Sandysandybeaches · Today 09:55

Orange squash was a treat for us. We drank water or milk. This wasnt a cost thing, just what most people in our social circle / wider family did. We almost never drank anything other than at meal times either, until we started drinking tea in our teens. Orange juice even more special- served in a tiny glass, sometimes as a starter.

FoxandDuck · Today 10:13

As well as women now choosing to have children, I think there is still this image of a SAHM being the ideal and therefore if you “choose” to have children and then “choose” to work (however much that choice is foisted upon you due to the need to pay the mortgage/rent), you, as a woman, automatically carry a sort of societal guilt with you which you are constantly having to make up for.
Plus there’s the combination of when you see your children is neatly packaged up into little of parcels of time - the gap between nursery pick up & bedtime; weekends; 25 days annual leave - and parents having more
leisure time due to the automation of so many domestic things so you want (and feel the need to be) present during that time. I think in the olden days when children were left to their own devices and mothers were consumed with the time consuming drudgery of running a house, you would have pockets of time when you’d coincide with your child but it wouldn’t be as prescribed and so you couldn’t plan it in advance and, for example, book in soft play. My grandparents (born in 1914 & 1921) had an allotment and when they had me & my brother for the day a few hours would be spent there and we were expected to make up our own games, help out and then, intermittently, they’d play a bit of hide & seek or do counting games and that sort of thing with us.
Like others, I do always question the golden age of SAHM. In my family, even going back to my grandmothers’ (1921 & 1923) generation, some women did go out to paid employment (teaching, secretarial work) but many more had ad hoc work paid cleaning or caring and so on. They also all did a lot of what would now be seen as community volunteering work.

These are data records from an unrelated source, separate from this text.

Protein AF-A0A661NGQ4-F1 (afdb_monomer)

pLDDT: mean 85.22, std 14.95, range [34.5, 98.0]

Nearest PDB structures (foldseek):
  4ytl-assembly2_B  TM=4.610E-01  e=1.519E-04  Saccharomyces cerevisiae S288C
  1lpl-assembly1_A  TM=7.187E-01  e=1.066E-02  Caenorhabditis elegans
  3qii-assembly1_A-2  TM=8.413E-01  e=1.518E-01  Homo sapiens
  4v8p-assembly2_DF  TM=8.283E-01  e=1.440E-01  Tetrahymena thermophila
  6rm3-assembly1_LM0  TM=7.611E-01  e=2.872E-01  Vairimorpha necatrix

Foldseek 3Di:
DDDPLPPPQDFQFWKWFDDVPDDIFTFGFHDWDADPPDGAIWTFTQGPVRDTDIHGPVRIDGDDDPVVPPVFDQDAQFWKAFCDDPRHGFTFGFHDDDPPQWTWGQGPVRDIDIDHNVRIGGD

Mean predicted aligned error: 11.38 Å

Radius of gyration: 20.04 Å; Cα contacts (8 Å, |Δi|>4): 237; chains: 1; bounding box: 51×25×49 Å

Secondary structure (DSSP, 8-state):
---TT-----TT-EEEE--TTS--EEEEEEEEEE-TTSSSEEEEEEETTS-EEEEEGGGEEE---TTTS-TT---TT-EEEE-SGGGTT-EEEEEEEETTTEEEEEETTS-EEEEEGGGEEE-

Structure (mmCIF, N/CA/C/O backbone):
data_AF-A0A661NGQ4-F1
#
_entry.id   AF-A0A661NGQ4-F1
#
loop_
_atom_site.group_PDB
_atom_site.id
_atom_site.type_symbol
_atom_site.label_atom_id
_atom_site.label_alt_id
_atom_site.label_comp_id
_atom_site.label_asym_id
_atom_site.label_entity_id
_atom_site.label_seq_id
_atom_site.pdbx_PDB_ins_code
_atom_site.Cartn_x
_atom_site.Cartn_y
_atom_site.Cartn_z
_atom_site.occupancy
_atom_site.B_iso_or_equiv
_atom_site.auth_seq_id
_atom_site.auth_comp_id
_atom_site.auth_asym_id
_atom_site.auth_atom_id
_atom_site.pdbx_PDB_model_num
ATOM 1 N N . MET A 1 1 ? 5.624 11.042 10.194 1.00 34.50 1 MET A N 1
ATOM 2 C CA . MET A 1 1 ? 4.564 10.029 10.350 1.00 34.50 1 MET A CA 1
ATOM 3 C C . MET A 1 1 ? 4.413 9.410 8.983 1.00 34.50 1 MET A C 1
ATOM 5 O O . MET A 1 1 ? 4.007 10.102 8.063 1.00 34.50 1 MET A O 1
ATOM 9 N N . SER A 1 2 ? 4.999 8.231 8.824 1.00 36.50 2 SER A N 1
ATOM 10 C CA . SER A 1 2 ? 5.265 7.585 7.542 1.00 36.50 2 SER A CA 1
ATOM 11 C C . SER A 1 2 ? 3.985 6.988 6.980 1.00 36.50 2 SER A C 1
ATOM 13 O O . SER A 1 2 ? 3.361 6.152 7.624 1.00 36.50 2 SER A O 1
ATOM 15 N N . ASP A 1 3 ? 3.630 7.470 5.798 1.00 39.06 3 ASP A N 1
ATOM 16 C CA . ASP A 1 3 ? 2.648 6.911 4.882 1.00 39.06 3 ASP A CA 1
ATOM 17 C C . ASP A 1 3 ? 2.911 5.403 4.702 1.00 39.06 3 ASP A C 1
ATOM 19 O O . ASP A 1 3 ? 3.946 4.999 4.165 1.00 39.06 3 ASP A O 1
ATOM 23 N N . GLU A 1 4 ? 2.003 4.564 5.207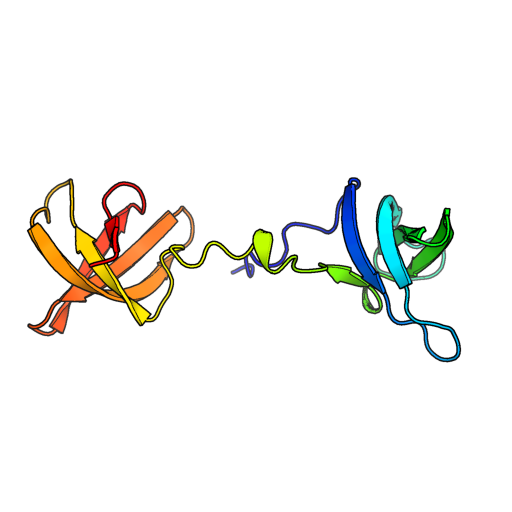 1.00 39.41 4 GLU A N 1
ATOM 24 C CA . GLU A 1 4 ? 2.055 3.098 5.093 1.00 39.41 4 GLU A CA 1
ATOM 25 C C . GLU A 1 4 ? 1.779 2.592 3.663 1.00 39.41 4 GLU A C 1
ATOM 27 O O . GLU A 1 4 ? 1.634 1.393 3.443 1.00 39.41 4 GLU A O 1
ATOM 32 N N . SER A 1 5 ? 1.799 3.477 2.662 1.00 40.03 5 SER A N 1
ATOM 33 C CA . SER A 1 5 ? 1.915 3.104 1.246 1.00 40.03 5 SER A CA 1
ATOM 34 C C . SER A 1 5 ? 3.356 2.734 0.850 1.00 40.03 5 SER A C 1
ATOM 36 O O . SER A 1 5 ? 3.581 2.132 -0.198 1.00 40.03 5 SER A O 1
ATOM 38 N N . LEU A 1 6 ? 4.351 3.034 1.699 1.00 40.94 6 LEU A N 1
ATOM 39 C CA . LEU A 1 6 ? 5.746 2.594 1.553 1.00 40.94 6 LEU A CA 1
ATOM 40 C C . LEU A 1 6 ? 5.972 1.221 2.203 1.00 40.94 6 LEU A C 1
ATOM 42 O O . LEU A 1 6 ? 6.904 1.021 2.987 1.00 40.94 6 LEU A O 1
ATOM 46 N N . HIS A 1 7 ? 5.157 0.233 1.838 1.00 48.25 7 HIS A N 1
ATOM 47 C CA . HIS A 1 7 ? 5.630 -1.146 1.868 1.00 48.25 7 HIS A CA 1
ATOM 48 C C . HIS A 1 7 ? 6.759 -1.226 0.833 1.00 48.25 7 HIS A C 1
ATOM 50 O O . HIS A 1 7 ? 6.503 -1.438 -0.349 1.00 48.25 7 HIS A O 1
ATOM 56 N N . LEU A 1 8 ? 7.989 -0.930 1.283 1.00 60.88 8 LEU A N 1
ATOM 57 C CA . LEU A 1 8 ? 9.207 -0.834 0.477 1.00 60.88 8 LEU A CA 1
ATOM 58 C C . LEU A 1 8 ? 9.161 -1.853 -0.655 1.00 60.88 8 LEU A C 1
ATOM 60 O O . LEU A 1 8 ? 9.139 -3.059 -0.394 1.00 60.88 8 LEU A O 1
ATOM 64 N N . LEU A 1 9 ? 9.127 -1.342 -1.885 1.00 76.94 9 LEU A N 1
ATOM 65 C CA . LEU A 1 9 ? 9.293 -2.100 -3.113 1.00 76.94 9 LEU A CA 1
ATOM 66 C C . LEU A 1 9 ? 10.408 -3.131 -2.889 1.00 76.94 9 LEU A C 1
ATOM 68 O O . LEU A 1 9 ? 11.581 -2.793 -2.750 1.00 76.94 9 LEU A O 1
ATOM 72 N N . LYS A 1 10 ? 10.027 -4.399 -2.738 1.00 84.44 10 LYS A N 1
ATOM 73 C CA . LYS A 1 10 ? 10.931 -5.481 -2.341 1.00 84.44 10 LYS A CA 1
ATOM 74 C C . LYS A 1 10 ? 10.932 -6.544 -3.414 1.00 84.44 10 LYS A C 1
ATOM 76 O O . LYS A 1 10 ? 10.056 -6.597 -4.271 1.00 84.44 10 LYS A O 1
ATOM 81 N N . LYS A 1 11 ? 11.915 -7.437 -3.354 1.00 86.56 11 LYS A N 1
ATOM 82 C CA . LYS A 1 11 ? 11.961 -8.589 -4.254 1.00 86.56 11 LYS A CA 1
ATOM 83 C C . LYS A 1 11 ? 10.619 -9.339 -4.233 1.00 86.56 11 LYS A C 1
ATOM 85 O O . LYS A 1 11 ? 10.137 -9.702 -3.164 1.00 86.56 11 LYS A O 1
ATOM 90 N N . GLY A 1 12 ? 10.051 -9.570 -5.413 1.00 86.19 12 GLY A N 1
ATOM 91 C CA . GLY A 1 12 ? 8.745 -10.194 -5.621 1.00 86.19 12 GLY A CA 1
ATOM 92 C C . GLY A 1 12 ? 7.596 -9.211 -5.861 1.00 86.19 12 GLY A C 1
ATOM 93 O O . GLY A 1 12 ? 6.620 -9.614 -6.485 1.00 86.19 12 GLY A O 1
ATOM 94 N N . SER A 1 13 ? 7.708 -7.943 -5.446 1.00 88.31 13 SER A N 1
ATOM 95 C CA . SER A 1 13 ? 6.661 -6.941 -5.690 1.00 88.31 13 SER A CA 1
ATOM 96 C C . SER A 1 13 ? 6.408 -6.766 -7.187 1.00 88.31 13 SER A C 1
ATOM 98 O O . SER A 1 13 ? 7.363 -6.645 -7.964 1.00 88.31 13 SER A O 1
ATOM 100 N N . ARG A 1 14 ? 5.127 -6.743 -7.568 1.00 90.12 14 ARG A N 1
ATOM 101 C CA . ARG A 1 14 ? 4.665 -6.308 -8.887 1.00 90.12 14 ARG A CA 1
ATOM 102 C C . ARG A 1 14 ? 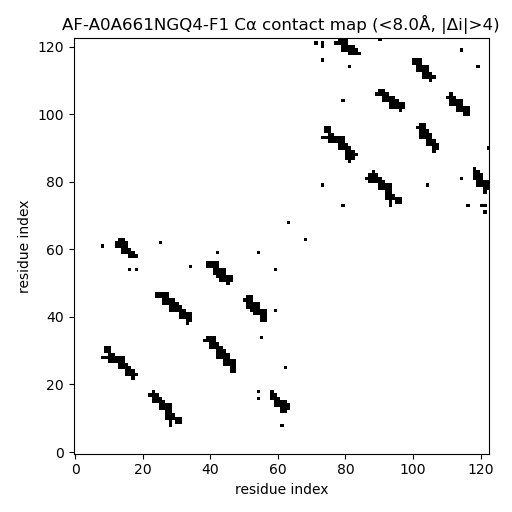4.793 -4.796 -9.000 1.00 90.12 14 ARG A C 1
ATOM 104 O O . ARG A 1 14 ? 4.501 -4.071 -8.048 1.00 90.12 14 ARG A O 1
ATOM 111 N N . VAL A 1 15 ? 5.305 -4.332 -10.131 1.00 92.06 15 VAL A N 1
ATOM 112 C CA . VAL A 1 15 ? 5.627 -2.925 -10.350 1.00 92.06 15 VAL A CA 1
ATOM 113 C C . VAL A 1 15 ? 5.377 -2.503 -11.782 1.00 92.06 15 VAL A C 1
ATOM 115 O O . VAL A 1 15 ? 5.571 -3.270 -12.726 1.00 92.06 15 VAL A O 1
ATOM 118 N N . PHE A 1 16 ? 5.047 -1.226 -11.906 1.00 92.38 16 PHE A N 1
ATOM 119 C CA . PHE A 1 16 ? 5.049 -0.490 -13.150 1.00 92.38 16 PHE A CA 1
ATOM 120 C C . PHE A 1 16 ? 6.202 0.519 -13.127 1.00 92.38 16 PHE A C 1
ATOM 122 O O . PHE A 1 16 ? 6.335 1.299 -12.179 1.00 92.38 16 PHE A O 1
ATOM 129 N N . ALA A 1 17 ? 7.038 0.498 -14.164 1.00 91.06 17 ALA A N 1
ATOM 130 C CA . ALA A 1 17 ? 8.187 1.381 -14.301 1.00 91.06 17 ALA A CA 1
ATOM 131 C C . ALA A 1 17 ? 8.114 2.217 -15.585 1.00 91.06 17 ALA A C 1
ATOM 133 O O . ALA A 1 17 ? 8.012 1.661 -16.683 1.00 91.06 17 ALA A O 1
ATOM 134 N N . ARG A 1 18 ? 8.225 3.546 -15.452 1.00 89.88 18 ARG A N 1
ATOM 135 C CA . ARG A 1 18 ? 8.277 4.485 -16.586 1.00 89.88 18 ARG A CA 1
ATOM 136 C C . ARG A 1 18 ? 9.711 4.901 -16.844 1.00 89.88 18 ARG A C 1
ATOM 138 O O . ARG A 1 18 ? 10.354 5.452 -15.967 1.00 89.88 18 ARG A O 1
ATOM 145 N N . GLN A 1 19 ? 10.204 4.693 -18.060 1.00 79.88 19 GLN A N 1
ATOM 146 C CA . GLN A 1 19 ? 11.519 5.191 -18.466 1.00 79.88 19 GLN A CA 1
ATOM 147 C C . GLN A 1 19 ? 11.360 6.195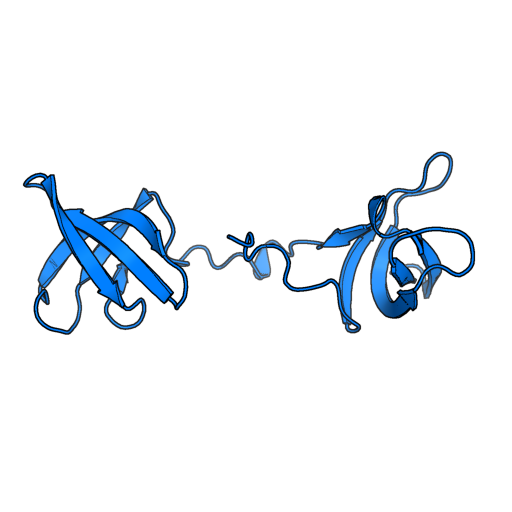 -19.601 1.00 79.88 19 GLN A C 1
ATOM 149 O O . GLN A 1 19 ? 10.873 5.855 -20.680 1.00 79.88 19 GLN A O 1
ATOM 154 N N . LEU A 1 20 ? 11.818 7.429 -19.388 1.00 77.81 20 LEU A N 1
ATOM 155 C CA . LEU A 1 20 ? 11.752 8.469 -20.412 1.00 77.81 20 LEU A CA 1
ATOM 156 C C . LEU A 1 20 ? 12.463 8.014 -21.701 1.00 77.81 20 LEU A C 1
ATOM 158 O O . LEU A 1 20 ? 13.639 7.649 -21.691 1.00 77.81 20 LEU A O 1
ATOM 162 N N . GLY A 1 21 ? 11.742 8.044 -22.825 1.00 78.94 21 GLY A N 1
ATOM 163 C CA . GLY A 1 21 ? 12.270 7.651 -24.136 1.00 78.94 21 GLY A CA 1
ATOM 164 C C . GLY A 1 21 ? 12.365 6.138 -24.377 1.00 78.94 21 GLY A C 1
ATOM 165 O O . GLY A 1 21 ? 12.959 5.728 -25.375 1.00 78.94 21 GLY A O 1
ATOM 166 N N . LYS A 1 22 ? 11.790 5.305 -23.501 1.00 81.81 22 LYS A N 1
ATOM 167 C CA . LYS A 1 22 ? 11.671 3.848 -23.670 1.00 81.81 22 LYS A CA 1
ATOM 168 C C . LYS A 1 22 ? 10.231 3.393 -23.422 1.00 81.81 22 LYS A C 1
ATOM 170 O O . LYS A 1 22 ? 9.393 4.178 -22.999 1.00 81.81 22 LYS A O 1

Brainstorm23 · Today 10:41

There's a difference between being child centric and actually parenting your children intentionally.

I'm a child of the 80s and my parents had 3 kids despite not appearing to have any interest in any us. My dad god love him worked all hours of the day on the farm and was a totally hands off parent. It usually took him 2 attempts to call me by the right name and I don't think i had a single conversation with him my entire life.

My mum who was the "default parent" was an absolute terror and destroyed any semblance of self confidence I had. She was also incredibly over protective and didn't let me leave the house except for school or to play golf which i absolutely hated with a passion so when I got to 18 and went to uni i failed completely.

Looking back at it i think by the time I was a teenager she was struggling massively with the menopause and her mental health. She's an incredibly cold and unemotional person so we all think she's on the autistic spectrum somewhere.

I see her about once a month now for my daughter's sake and only because she rings me moaning she hasn't seen her.

So you'll forgive me if my parenting is "child centric" and I actually talk to my daughter, spend time with her and try to build up her self confidence and sense of self.